Everest Kanto Cylinders declared the results for the quarter ended December 08 and held a conference call to discuss the same and its future growth strategies. The key takeaways from the concal are as follows:
The top line of the company stood graciously high by 99% to Rs 251.17 crore. The interest expense increased by 136% on the back of loans taken by the company and the depreciation scaled up by 154% to Rs 21.15 crore as the company wants all its plant to follow one method of calculating depreciation. The company mainly follows written down method of depreciation and has recalculated the depreciation for its US and China plants which came about Rs 4.65 crore. Around Rs 89 lakh of depreciation on extra capex was also included in the depreciation for the quarter ended December 08. Thus the company reported healthy profit of 30% to Rs 38.17 crore.
The company’s Nandigram facility is expected to go on stream by mid of March of FY 09.
Volume wise around 1.80 lakh of cylinders were produced in the quarter ended December 08 as against 1.57 lakh cylinders in the corresponding previous quarter.
Around 1.53 lakh cylinders were sold in the quarter ended December 08 as against 1.58 lakh cylinders in the corresponding previous quarter.
For the nine months ended December 08, around 5.38 lakh cylinders were produced (as against 4.55 lakh cylinders) and 5.05 lakh cylinders were sold (as against 4.65 lakh cylinders).
For the nine months ended December 08, the company has sold Rs 474 crore value of CNG cylinders, Rs 70 crore of Industrial cylinders and Rs 170 crore of Jumbo cylinders.
Across geographies, Sales for the quarter ended December 08 includes, 11043 cylinders from China, 56200 cylinders from UAE, and 1.53 lakh cylinders from India.
The company is short of deliveries, in the industrial front and with the huge demand in the upfront, the company is eager to cover up this demand in coming 3-6 months.
Due to the slow down in OEM market and cut in production of domestic Auto players like Tata, Ashok Leyland etc, in the quarter ended December 08 the company saw dip in sales in the CNG market.
The Dubai based plant has improved the realization by the improved mix and the realization was around Rs 15000 per cylinder.
The demand for Jumbo cylinders has shown the improving trend in the (1700 cylinders sold as against mere 400 cylinders) and the realization is around Rs 700000per cylinder.
The company has Forex loss of Rs 22 crore for the nine months ended December 08, on the back of Net loss of Rs 13 on FCCB’s and loss of Rs 9 crore in the forward transactions taken by the company. For the quarter ended December 08, the company has forex loss of Rs 9.50 crore.
Capacity utilization of Company – 78% for the quarter ended December 08.

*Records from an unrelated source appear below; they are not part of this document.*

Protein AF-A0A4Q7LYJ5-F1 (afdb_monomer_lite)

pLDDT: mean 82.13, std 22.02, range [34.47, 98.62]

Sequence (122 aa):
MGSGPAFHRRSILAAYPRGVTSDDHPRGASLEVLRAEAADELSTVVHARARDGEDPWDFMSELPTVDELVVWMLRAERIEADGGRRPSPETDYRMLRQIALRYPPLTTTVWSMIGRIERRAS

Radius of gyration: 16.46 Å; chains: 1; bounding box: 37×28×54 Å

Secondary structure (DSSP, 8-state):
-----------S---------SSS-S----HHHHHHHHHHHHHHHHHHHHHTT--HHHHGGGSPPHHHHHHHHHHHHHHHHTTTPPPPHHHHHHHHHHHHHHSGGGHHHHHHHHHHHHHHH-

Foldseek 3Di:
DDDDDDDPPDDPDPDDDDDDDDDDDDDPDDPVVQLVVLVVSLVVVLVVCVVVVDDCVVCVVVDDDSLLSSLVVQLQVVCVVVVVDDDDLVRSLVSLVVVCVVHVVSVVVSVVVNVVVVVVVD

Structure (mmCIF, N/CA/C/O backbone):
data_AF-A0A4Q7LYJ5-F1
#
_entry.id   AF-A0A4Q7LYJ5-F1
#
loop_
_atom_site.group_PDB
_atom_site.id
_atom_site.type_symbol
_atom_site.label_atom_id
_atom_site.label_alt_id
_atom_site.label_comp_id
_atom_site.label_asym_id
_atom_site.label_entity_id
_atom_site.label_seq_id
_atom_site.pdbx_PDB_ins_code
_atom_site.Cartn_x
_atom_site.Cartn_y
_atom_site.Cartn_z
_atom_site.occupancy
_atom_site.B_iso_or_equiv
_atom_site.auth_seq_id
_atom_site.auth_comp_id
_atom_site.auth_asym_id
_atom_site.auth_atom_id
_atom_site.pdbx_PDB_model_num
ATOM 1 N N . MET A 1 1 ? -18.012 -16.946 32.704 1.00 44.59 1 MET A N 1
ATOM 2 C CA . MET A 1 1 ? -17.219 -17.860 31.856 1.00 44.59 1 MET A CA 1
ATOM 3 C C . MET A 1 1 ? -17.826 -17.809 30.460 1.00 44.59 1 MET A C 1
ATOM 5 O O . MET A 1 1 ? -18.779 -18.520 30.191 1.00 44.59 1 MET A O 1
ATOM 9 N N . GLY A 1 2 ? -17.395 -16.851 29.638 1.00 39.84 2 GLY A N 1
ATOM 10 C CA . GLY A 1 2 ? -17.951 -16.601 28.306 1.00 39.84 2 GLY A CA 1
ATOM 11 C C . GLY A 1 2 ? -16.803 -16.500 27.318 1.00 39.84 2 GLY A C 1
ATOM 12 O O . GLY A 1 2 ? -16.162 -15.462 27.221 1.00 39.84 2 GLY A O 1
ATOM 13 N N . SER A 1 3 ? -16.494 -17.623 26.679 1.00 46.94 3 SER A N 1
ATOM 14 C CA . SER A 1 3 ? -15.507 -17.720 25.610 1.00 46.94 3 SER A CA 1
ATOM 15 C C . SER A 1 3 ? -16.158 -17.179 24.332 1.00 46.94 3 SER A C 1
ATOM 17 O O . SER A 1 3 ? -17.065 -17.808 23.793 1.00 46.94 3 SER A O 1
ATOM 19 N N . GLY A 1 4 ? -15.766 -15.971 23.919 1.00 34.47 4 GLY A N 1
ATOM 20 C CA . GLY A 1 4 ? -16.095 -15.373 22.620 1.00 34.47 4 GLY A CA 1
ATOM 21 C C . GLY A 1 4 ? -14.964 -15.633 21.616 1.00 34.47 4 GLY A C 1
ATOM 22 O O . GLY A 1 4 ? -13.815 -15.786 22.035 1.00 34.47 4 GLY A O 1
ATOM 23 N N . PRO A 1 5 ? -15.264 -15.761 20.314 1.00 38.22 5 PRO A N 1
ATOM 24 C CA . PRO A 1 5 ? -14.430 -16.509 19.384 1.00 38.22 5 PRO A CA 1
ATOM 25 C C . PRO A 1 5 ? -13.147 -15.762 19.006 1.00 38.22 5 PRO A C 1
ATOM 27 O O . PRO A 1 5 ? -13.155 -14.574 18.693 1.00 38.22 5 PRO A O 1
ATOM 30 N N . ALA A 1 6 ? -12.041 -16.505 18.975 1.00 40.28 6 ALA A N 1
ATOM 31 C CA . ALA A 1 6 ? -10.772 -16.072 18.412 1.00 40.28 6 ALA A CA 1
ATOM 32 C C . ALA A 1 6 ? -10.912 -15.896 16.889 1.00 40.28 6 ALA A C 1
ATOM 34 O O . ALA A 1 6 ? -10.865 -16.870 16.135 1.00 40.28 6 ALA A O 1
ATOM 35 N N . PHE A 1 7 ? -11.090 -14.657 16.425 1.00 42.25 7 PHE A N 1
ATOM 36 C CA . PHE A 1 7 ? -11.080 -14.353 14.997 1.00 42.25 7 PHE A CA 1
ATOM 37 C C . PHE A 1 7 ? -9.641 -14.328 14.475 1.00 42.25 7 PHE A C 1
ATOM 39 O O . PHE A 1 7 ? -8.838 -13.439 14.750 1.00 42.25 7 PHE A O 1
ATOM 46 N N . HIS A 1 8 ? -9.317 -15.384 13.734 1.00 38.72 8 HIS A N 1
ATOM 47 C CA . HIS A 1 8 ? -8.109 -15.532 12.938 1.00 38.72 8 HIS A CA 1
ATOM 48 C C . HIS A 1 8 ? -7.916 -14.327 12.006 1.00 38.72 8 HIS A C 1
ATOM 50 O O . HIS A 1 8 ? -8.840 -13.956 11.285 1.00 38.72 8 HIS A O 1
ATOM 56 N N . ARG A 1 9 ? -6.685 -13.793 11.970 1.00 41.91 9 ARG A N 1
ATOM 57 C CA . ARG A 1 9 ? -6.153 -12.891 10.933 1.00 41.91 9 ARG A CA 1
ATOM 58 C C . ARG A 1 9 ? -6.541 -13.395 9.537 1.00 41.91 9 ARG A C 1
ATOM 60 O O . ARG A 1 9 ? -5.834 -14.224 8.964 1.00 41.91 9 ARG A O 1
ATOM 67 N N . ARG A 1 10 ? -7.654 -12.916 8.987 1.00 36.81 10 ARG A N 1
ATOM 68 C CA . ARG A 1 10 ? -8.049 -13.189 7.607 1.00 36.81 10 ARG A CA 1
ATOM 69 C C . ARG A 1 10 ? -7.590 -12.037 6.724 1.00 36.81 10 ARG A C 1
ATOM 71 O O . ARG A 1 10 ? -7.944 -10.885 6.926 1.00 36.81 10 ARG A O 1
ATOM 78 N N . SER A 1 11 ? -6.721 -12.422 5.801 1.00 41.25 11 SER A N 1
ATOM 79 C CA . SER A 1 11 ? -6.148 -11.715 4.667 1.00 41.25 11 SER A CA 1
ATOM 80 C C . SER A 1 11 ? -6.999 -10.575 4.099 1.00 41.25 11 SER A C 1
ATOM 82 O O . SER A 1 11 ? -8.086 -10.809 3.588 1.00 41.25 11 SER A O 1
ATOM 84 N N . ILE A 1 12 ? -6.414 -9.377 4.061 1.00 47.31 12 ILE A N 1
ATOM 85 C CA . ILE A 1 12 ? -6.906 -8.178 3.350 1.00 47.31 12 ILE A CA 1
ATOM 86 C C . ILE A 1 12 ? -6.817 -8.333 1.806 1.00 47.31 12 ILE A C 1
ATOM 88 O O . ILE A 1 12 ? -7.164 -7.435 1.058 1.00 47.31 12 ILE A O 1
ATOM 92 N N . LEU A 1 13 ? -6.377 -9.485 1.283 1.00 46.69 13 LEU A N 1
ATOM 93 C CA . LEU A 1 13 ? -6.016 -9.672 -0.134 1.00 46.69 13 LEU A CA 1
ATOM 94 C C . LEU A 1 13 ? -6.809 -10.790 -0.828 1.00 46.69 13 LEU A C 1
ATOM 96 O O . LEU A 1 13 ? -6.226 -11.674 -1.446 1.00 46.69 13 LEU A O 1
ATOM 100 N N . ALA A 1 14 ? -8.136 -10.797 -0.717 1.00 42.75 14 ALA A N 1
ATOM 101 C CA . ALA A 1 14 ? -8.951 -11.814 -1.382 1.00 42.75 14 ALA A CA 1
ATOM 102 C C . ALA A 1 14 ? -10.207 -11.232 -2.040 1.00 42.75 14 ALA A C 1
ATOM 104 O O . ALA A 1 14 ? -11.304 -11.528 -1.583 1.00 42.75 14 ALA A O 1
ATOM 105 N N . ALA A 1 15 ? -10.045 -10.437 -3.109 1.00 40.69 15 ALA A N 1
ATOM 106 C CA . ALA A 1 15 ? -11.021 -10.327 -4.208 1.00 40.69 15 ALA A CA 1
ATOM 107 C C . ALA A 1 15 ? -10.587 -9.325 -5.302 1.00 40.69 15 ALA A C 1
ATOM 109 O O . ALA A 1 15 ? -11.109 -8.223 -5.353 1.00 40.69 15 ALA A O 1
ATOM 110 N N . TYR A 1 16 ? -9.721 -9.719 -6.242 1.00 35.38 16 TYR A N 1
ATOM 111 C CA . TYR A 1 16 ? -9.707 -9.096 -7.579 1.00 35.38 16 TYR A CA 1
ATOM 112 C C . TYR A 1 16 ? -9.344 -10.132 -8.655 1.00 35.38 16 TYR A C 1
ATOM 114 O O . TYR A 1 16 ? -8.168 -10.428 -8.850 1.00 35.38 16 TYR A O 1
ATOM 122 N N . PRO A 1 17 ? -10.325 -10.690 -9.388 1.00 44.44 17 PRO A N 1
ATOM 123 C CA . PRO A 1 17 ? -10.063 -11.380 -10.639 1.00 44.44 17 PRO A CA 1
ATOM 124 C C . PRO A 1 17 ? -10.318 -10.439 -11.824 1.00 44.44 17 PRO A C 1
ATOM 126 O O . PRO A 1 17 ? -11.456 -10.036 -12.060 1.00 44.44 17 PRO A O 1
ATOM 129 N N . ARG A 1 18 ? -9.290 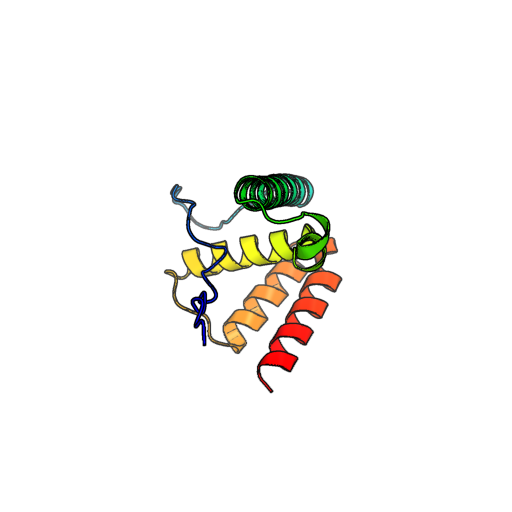-10.140 -12.627 1.00 43.66 18 ARG A N 1
ATOM 130 C CA . ARG A 1 18 ? -9.452 -9.949 -14.081 1.00 43.66 18 ARG A CA 1
ATOM 131 C C . ARG A 1 18 ? -8.104 -10.011 -14.802 1.00 43.66 18 ARG A C 1
ATOM 133 O O . ARG A 1 18 ? -7.223 -9.198 -14.557 1.00 43.66 18 ARG A O 1
ATOM 140 N N . GLY A 1 19 ? -7.967 -10.997 -15.685 1.00 40.38 19 GLY A N 1
ATOM 141 C CA . GLY A 1 19 ? -6.781 -11.186 -16.511 1.00 40.38 19 GLY A CA 1
ATOM 142 C C . GLY A 1 19 ? -6.667 -10.174 -17.649 1.00 40.38 19 GLY A C 1
ATOM 143 O O . GLY A 1 19 ? -7.673 -9.784 -18.237 1.00 40.38 19 GLY A O 1
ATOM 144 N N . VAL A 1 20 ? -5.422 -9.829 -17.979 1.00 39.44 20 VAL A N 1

The company is optimistic in the volume growth in Dubai by around 25-30% in FY10. The Dubai plant has a capacity of 1.96 lakh cylinders per annum. However, this capacity is operating at 125% of capacity utilization to produce more cylinders to meet huge demand. Indian plants will provide supplementary facility to the Dubai plant if more is required.
The company has order book of USD 28-30 million for the US plant.
The company is hopefull for the demand to pick up for China plants as the Government is a definitive supportive of CNG.
The company expects capex of around Rs 120-150 crore for FY10. However, it is cautious in implementing the capex in China in this weak demand, as it could get 50-70% increase in capacity by investing around Rs 50 crore.
The company has also some orders in hand for supplying CNG in Delhi.
The consolidated Debt on books of the company was around Rs 404 crore excluding FCCB of Rs 174 crore. The company’s rate of interest on the dollar denominated terms came down but the interest on the Domestic rupee loans was on a higher side.